Harrier did not learn that Kenyon knew of the patent lapse in 2006 until Kenyon's motion to quash in this case was denied by Magistrate Judge Fitzsimmons. Harrier also learned of Kenyon's docket manager's acknowledgment of responsibility upon review of the documents that Kenyon was ordered to produce.
Essentially, Harrier contends that its own law firm, Kenyon, convinced Harrier that Kenyon was not responsible for any lapse in payment by fraudulently concealing the true facts from its client. Kenyon's misrepresentations continued at least until April 6, 2011, well within three years of the filing of Harrier's Second Amended Complaint on May 7, 2013. Accepting Harrier's allegations as true and drawing all reasonable inferences in favor of the Harrier, the Court finds that the statute of limitations should not bar Harrier's claims at this stage.
Kenyon next argues that Harrier has already released Kenyon from the liability asserted in this case. Specifically, on May 31, 2011, in exchange for forgiveness of attorneys' fees, Harrier signed an agreement with Kenyon releasing Kenyon from any and all liability by reason of work performed prior to the date of the agreement. Harrier responds that the release is not effective because of Harrier's fraudulent concealment of critical facts. Harrier contends that it relied on Kenyon's misrepresentations that CPA had assumed complete responsibility for paying the 2006 annuity when it agreed to enter into the settlement agreement and release with Kenyon.
Kenyon argues that by May 2011, when Harrier signed the release, Harrier was aware of the all the facts relevant to its cause of action, including that Kenyon was handling annuities for Harrier until May 1, 2006. However, as discussed above, Kenyon's misrepresentations continued at least until April 6, 2011, when Mr. Loughnane, Kenyon's managing partner, advised Harrier that "Kenyon assumed no responsibility for payment of annuities" after "the transfer of responsibility of annuity payments from Kenyon to CPA in 2005 . . ." 2d Am. Compl. Ex. Q. Moreover, Harrier argues that it did not learn the extent of Kenyon's misrepresentations and intentional concealment until 2012, when Kenyon was forced to produce documents under orders from this Court.

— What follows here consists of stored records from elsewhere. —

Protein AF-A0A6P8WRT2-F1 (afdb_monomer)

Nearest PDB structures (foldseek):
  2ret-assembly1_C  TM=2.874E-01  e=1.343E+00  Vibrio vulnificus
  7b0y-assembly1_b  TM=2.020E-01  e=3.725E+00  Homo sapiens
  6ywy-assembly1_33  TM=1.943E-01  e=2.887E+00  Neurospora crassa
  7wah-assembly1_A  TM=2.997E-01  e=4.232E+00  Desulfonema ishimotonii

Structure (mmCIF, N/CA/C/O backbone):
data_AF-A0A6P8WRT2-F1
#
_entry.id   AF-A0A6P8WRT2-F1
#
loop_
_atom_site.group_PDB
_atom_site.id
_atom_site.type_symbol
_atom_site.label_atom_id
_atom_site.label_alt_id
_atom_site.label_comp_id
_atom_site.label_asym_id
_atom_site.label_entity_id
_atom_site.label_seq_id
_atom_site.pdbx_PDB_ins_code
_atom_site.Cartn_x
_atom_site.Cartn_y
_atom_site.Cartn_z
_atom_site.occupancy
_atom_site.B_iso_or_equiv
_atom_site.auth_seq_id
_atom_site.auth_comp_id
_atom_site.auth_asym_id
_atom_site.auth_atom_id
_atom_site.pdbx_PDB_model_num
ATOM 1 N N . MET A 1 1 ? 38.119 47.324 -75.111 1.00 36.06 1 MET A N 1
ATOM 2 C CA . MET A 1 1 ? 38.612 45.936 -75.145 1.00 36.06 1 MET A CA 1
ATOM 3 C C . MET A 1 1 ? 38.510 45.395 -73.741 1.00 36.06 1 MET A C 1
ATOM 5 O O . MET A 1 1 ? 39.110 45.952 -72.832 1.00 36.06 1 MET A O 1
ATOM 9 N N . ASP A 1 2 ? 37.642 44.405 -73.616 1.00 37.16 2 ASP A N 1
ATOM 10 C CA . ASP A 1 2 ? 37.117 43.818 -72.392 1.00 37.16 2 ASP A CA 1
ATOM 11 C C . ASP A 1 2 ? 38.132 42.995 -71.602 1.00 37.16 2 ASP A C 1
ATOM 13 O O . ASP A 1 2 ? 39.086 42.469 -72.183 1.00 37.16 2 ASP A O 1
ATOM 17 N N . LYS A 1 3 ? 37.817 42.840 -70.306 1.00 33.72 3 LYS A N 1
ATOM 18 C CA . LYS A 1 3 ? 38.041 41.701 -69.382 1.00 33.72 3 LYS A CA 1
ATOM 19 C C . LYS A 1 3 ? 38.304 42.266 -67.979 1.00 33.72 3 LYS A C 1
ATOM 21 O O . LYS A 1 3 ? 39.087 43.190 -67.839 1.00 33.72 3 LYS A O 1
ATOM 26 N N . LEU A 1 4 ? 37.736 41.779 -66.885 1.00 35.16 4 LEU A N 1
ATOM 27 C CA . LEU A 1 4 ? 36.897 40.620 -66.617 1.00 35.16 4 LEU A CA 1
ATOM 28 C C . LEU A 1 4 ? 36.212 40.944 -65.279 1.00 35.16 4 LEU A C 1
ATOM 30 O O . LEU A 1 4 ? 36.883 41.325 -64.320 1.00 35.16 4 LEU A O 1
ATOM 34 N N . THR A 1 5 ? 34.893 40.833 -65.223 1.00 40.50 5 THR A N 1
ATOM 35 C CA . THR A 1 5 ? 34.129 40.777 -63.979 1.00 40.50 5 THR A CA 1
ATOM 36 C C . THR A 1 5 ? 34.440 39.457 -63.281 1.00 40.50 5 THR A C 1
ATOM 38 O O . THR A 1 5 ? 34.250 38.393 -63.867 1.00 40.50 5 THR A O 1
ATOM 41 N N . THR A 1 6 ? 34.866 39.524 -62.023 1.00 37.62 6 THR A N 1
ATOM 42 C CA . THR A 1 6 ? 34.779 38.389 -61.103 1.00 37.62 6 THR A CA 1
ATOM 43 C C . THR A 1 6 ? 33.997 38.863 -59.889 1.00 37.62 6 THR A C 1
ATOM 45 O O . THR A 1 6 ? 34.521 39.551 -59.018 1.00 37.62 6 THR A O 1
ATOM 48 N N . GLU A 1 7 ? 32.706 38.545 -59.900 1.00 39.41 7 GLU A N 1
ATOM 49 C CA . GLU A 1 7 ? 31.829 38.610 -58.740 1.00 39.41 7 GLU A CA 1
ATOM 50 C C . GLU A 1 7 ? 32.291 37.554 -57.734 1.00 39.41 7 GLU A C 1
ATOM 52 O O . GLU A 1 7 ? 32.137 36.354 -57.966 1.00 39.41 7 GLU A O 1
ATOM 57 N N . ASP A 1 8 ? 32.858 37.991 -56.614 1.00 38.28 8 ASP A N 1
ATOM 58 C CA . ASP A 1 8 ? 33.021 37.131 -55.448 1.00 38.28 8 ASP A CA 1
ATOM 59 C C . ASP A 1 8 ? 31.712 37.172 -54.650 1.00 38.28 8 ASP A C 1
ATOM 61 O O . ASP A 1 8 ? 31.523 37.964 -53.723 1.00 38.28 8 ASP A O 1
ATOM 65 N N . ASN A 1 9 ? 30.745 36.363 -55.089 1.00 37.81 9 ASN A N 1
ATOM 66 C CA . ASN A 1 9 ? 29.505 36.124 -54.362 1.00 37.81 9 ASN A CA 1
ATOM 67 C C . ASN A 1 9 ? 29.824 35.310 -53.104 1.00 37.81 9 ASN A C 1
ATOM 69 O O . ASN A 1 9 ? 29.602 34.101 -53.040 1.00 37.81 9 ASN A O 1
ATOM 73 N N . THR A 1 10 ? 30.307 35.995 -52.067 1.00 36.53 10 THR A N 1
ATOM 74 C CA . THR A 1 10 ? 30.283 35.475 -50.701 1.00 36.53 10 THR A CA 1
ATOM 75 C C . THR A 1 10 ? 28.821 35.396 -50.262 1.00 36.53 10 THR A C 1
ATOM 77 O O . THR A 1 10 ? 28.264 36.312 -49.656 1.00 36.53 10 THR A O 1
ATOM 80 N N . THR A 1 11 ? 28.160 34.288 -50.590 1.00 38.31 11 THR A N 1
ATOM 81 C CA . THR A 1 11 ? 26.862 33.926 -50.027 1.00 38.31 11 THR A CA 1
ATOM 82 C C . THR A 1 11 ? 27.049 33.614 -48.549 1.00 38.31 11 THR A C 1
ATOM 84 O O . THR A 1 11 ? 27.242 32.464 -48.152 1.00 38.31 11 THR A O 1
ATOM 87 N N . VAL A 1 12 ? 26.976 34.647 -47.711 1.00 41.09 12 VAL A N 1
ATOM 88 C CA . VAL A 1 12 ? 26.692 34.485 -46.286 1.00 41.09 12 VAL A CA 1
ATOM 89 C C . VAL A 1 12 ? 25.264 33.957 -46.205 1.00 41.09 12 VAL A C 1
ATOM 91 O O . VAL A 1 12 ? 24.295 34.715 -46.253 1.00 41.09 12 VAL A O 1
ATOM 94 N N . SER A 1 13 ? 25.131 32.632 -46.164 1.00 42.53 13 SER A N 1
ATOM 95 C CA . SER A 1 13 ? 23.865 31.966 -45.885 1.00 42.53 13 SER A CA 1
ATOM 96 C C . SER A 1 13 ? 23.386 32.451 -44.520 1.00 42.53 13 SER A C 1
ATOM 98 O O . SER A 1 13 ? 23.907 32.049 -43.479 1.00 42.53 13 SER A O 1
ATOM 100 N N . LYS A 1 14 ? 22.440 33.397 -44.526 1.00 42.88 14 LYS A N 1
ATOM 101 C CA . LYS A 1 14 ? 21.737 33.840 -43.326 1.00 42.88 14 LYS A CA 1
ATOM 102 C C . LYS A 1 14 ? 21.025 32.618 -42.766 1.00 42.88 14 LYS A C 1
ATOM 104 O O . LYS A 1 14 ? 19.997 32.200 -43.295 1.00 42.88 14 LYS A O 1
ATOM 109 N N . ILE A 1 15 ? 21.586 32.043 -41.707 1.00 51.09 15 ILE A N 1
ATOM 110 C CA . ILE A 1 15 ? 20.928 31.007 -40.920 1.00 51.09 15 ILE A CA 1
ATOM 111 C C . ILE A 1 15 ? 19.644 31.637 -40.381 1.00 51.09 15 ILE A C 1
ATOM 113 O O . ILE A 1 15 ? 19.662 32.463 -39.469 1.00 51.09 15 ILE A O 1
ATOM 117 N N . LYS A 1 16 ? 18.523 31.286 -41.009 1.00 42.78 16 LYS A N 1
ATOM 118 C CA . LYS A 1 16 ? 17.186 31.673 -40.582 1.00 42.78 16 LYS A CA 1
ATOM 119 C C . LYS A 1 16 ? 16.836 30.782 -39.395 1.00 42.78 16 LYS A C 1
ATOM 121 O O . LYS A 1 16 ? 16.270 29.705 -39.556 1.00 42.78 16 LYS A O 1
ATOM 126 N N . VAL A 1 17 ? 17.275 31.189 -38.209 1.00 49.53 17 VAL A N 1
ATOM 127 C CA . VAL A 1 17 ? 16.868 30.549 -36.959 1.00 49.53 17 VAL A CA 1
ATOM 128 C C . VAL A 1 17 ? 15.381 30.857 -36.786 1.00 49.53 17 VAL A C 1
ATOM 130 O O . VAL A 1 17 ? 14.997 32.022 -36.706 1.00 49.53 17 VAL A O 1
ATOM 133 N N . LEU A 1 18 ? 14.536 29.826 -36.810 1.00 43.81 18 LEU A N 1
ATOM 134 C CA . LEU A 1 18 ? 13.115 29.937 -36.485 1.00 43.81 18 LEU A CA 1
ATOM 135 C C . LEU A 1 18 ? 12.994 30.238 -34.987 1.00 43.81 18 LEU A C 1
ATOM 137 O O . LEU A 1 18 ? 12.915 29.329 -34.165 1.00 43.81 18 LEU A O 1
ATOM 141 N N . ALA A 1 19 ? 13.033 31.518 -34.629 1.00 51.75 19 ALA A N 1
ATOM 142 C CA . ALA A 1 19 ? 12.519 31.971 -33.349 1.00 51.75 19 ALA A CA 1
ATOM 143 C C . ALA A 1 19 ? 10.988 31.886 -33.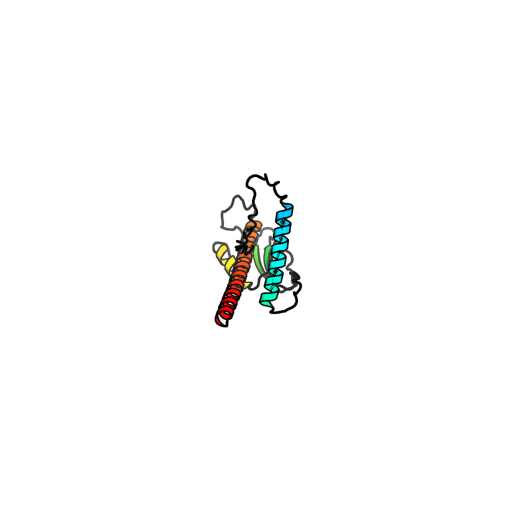426 1.00 51.75 19 ALA A C 1
ATOM 145 O O . ALA A 1 19 ? 10.370 32.587 -34.224 1.00 51.75 19 ALA A O 1
ATOM 146 N N . ILE A 1 20 ? 10.391 30.972 -32.662 1.00 46.19 20 ILE A N 1
ATOM 147 C CA . ILE A 1 20 ? 8.939 30.899 -32.482 1.00 46.19 20 ILE A CA 1
ATOM 148 C C . ILE A 1 20 ? 8.612 31.672 -31.207 1.00 46.19 20 ILE A C 1
ATOM 150 O O . ILE A 1 20 ? 9.063 31.286 -30.128 1.00 46.19 20 ILE A O 1
ATOM 154 N N . GLY A 1 21 ? 7.843 32.748 -31.357 1.00 39.41 21 GLY A N 1
ATOM 155 C CA . GLY A 1 21 ? 7.276 33.535 -30.265 1.00 39.41 21 GLY A CA 1
ATOM 156 C C . GLY A 1 21 ? 7.245 35.021 -30.605 1.00 39.41 21 GLY A C 1
ATOM 157 O O . GLY A 1 21 ? 8.203 35.727 -30.299 1.00 39.41 21 GLY A O 1
ATOM 158 N N . ASP A 1 22 ? 6.163 35.480 -31.237 1.00 44.53 22 ASP A N 1
ATOM 159 C CA . ASP A 1 22 ? 5.818 36.907 -31.235 1.00 44.53 22 ASP A CA 1
ATOM 160 C C . ASP A 1 22 ? 5.359 37.301 -29.814 1.00 44.53 22 ASP A C 1
ATOM 162 O O . ASP A 1 22 ? 4.679 36.494 -29.172 1.00 44.53 22 ASP A O 1
ATOM 166 N N . PRO A 1 23 ? 5.716 38.485 -29.274 1.00 50.06 23 PRO A N 1
ATOM 167 C CA . PRO A 1 23 ? 5.452 38.804 -27.869 1.00 50.06 23 PRO A CA 1
ATOM 168 C C . PRO A 1 23 ? 4.016 39.220 -27.529 1.00 50.06 23 PRO A C 1
ATOM 170 O O . PRO A 1 23 ? 3.757 39.436 -26.353 1.00 50.06 23 PRO A O 1
ATOM 173 N N . ASP A 1 24 ? 3.101 39.338 -28.495 1.00 50.44 24 ASP A N 1
ATOM 174 C CA . ASP A 1 24 ? 1.795 39.979 -28.269 1.00 50.44 24 ASP A CA 1
ATOM 175 C C . ASP A 1 24 ? 0.621 39.236 -28.933 1.00 50.44 24 ASP A C 1
ATOM 177 O O . ASP A 1 24 ? -0.281 39.844 -29.510 1.00 50.44 24 ASP A O 1
ATOM 181 N N . GLU A 1 25 ? 0.596 37.906 -28.839 1.00 46.84 25 GLU A N 1
ATOM 182 C CA . GLU A 1 25 ? -0.658 37.168 -29.011 1.00 46.84 25 GLU A CA 1
ATOM 183 C C . GLU A 1 25 ? -1.210 36.801 -27.632 1.00 46.84 25 GLU A C 1
ATOM 185 O O . GLU A 1 25 ? -0.651 35.959 -26.925 1.00 46.84 25 GLU A O 1
ATOM 190 N N . ASP A 1 26 ? -2.322 37.437 -27.251 1.00 56.00 26 ASP A N 1
ATOM 191 C CA . ASP A 1 26 ? -3.204 36.951 -26.190 1.00 56.00 26 ASP A CA 1
ATOM 192 C C . ASP A 1 26 ? -3.640 35.527 -26.558 1.00 56.00 26 ASP A C 1
ATOM 194 O O . ASP A 1 26 ? -4.621 35.310 -27.276 1.00 56.00 26 ASP A O 1
ATOM 198 N N . LEU A 1 27 ? -2.866 34.540 -26.100 1.00 50.53 27 LEU A N 1
ATOM 199 C CA . LEU A 1 27 ? -3.163 33.136 -26.325 1.00 50.53 27 LEU A CA 1
ATOM 200 C C . LEU A 1 27 ? -4.558 32.860 -25.748 1.00 50.53 27 LEU A C 1
ATOM 202 O O . LEU A 1 27 ? -4.775 33.085 -24.548 1.00 50.53 27 LEU A O 1
ATOM 206 N N . PRO A 1 28 ? -5.516 32.360 -26.551 1.00 53.62 28 PRO A N 1
ATOM 207 C CA . PRO A 1 28 ? -6.776 31.904 -25.997 1.00 53.62 28 PRO A CA 1
ATOM 208 C C . PRO A 1 28 ? -6.437 30.845 -24.951 1.00 53.62 28 PRO A C 1
ATOM 210 O O . PRO A 1 28 ? -5.706 29.902 -25.253 1.00 53.62 28 PRO A O 1
ATOM 213 N N . LYS A 1 29 ? -6.914 31.035 -23.710 1.00 59.84 29 LYS A N 1
ATOM 214 C CA . LYS A 1 29 ? -6.736 30.065 -22.620 1.00 59.84 29 LYS A CA 1
ATOM 215 C C . LYS A 1 29 ? -7.021 28.678 -23.181 1.00 59.84 29 LYS A C 1
ATOM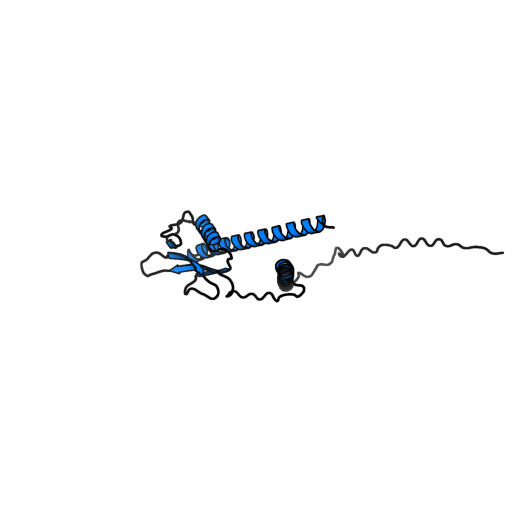 217 O O . LYS A 1 29 ? -8.166 28.403 -23.544 1.00 59.84 29 LYS A O 1
ATOM 222 N N . GLU A 1 30 ? -5.982 27.849 -23.284 1.00 55.75 30 GLU A N 1
ATOM 223 C CA . GLU A 1 30 ? -6.139 26.478 -23.750 1.00 55.75 30 GLU A CA 1
ATOM 224 C C . GLU A 1 30 ? -7.268 25.836 -22.937 1.00 55.75 30 GLU A C 1
ATOM 226 O O . GLU A 1 30 ? -7.236 25.902 -21.700 1.00 55.75 30 GLU A O 1
ATOM 231 N N . PRO A 1 31 ? -8.292 25.264 -23.592 1.00 54.62 31 PRO A N 1
ATOM 232 C CA . PRO A 1 31 ? -9.337 24.572 -22.865 1.00 54.62 31 PRO A CA 1
ATOM 233 C C . PRO A 1 31 ? -8.662 23.468 -22.055 1.00 54.62 31 PRO A C 1
ATOM 235 O O . PRO A 1 31 ? -7.839 22.733 -22.594 1.00 54.62 31 PRO A O 1
ATOM 238 N N . GLU A 1 32 ? -8.992 23.336 -20.768 1.00 58.03 32 GLU A N 1
ATOM 239 C CA . GLU A 1 32 ? -8.368 22.347 -19.873 1.00 58.03 32 GLU A CA 1
ATOM 240 C C . GLU A 1 32 ? -8.331 20.937 -20.495 1.00 58.03 32 GLU A C 1
ATOM 242 O O . GLU A 1 32 ? -7.395 20.168 -20.278 1.00 58.03 32 GLU A O 1
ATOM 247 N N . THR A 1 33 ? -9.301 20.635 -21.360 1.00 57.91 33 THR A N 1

Essentially, Kenyon asks the Court to find that Harrier disbelieved Kenyon, its own law firm, whom Harrier hired to investigate the lapsed payments. However, for purposes of a motion to dismiss, the Court accepts all well-pleaded allegations as true and draws all reasonable inferences in favor of the plaintiff. Accordingly, at this stage, Harrier's allegations against Kenyon will not be dismissed because of the May 31, 2011 release.
Count III of Harrier's complaint alleges fraudulent concealment against Kenyon, but Kenyon argues that Connecticut does not recognize an independent cause of action for fraudulent concealment. Harrier responds that the tort of "fraudulent nondisclosure" does exist.
The essential elements of an action in fraud are: "(1) that a false representation was made as a statement of fact; (2) that it was untrue and known to be untrue by the party making it; (3) that it was made to induce the other party to act on it; and (4) that the latter did so act on it to his injury."
For the foregoing reasons, Kenyon's motion to dismiss [Doc. # 89] is DENIED.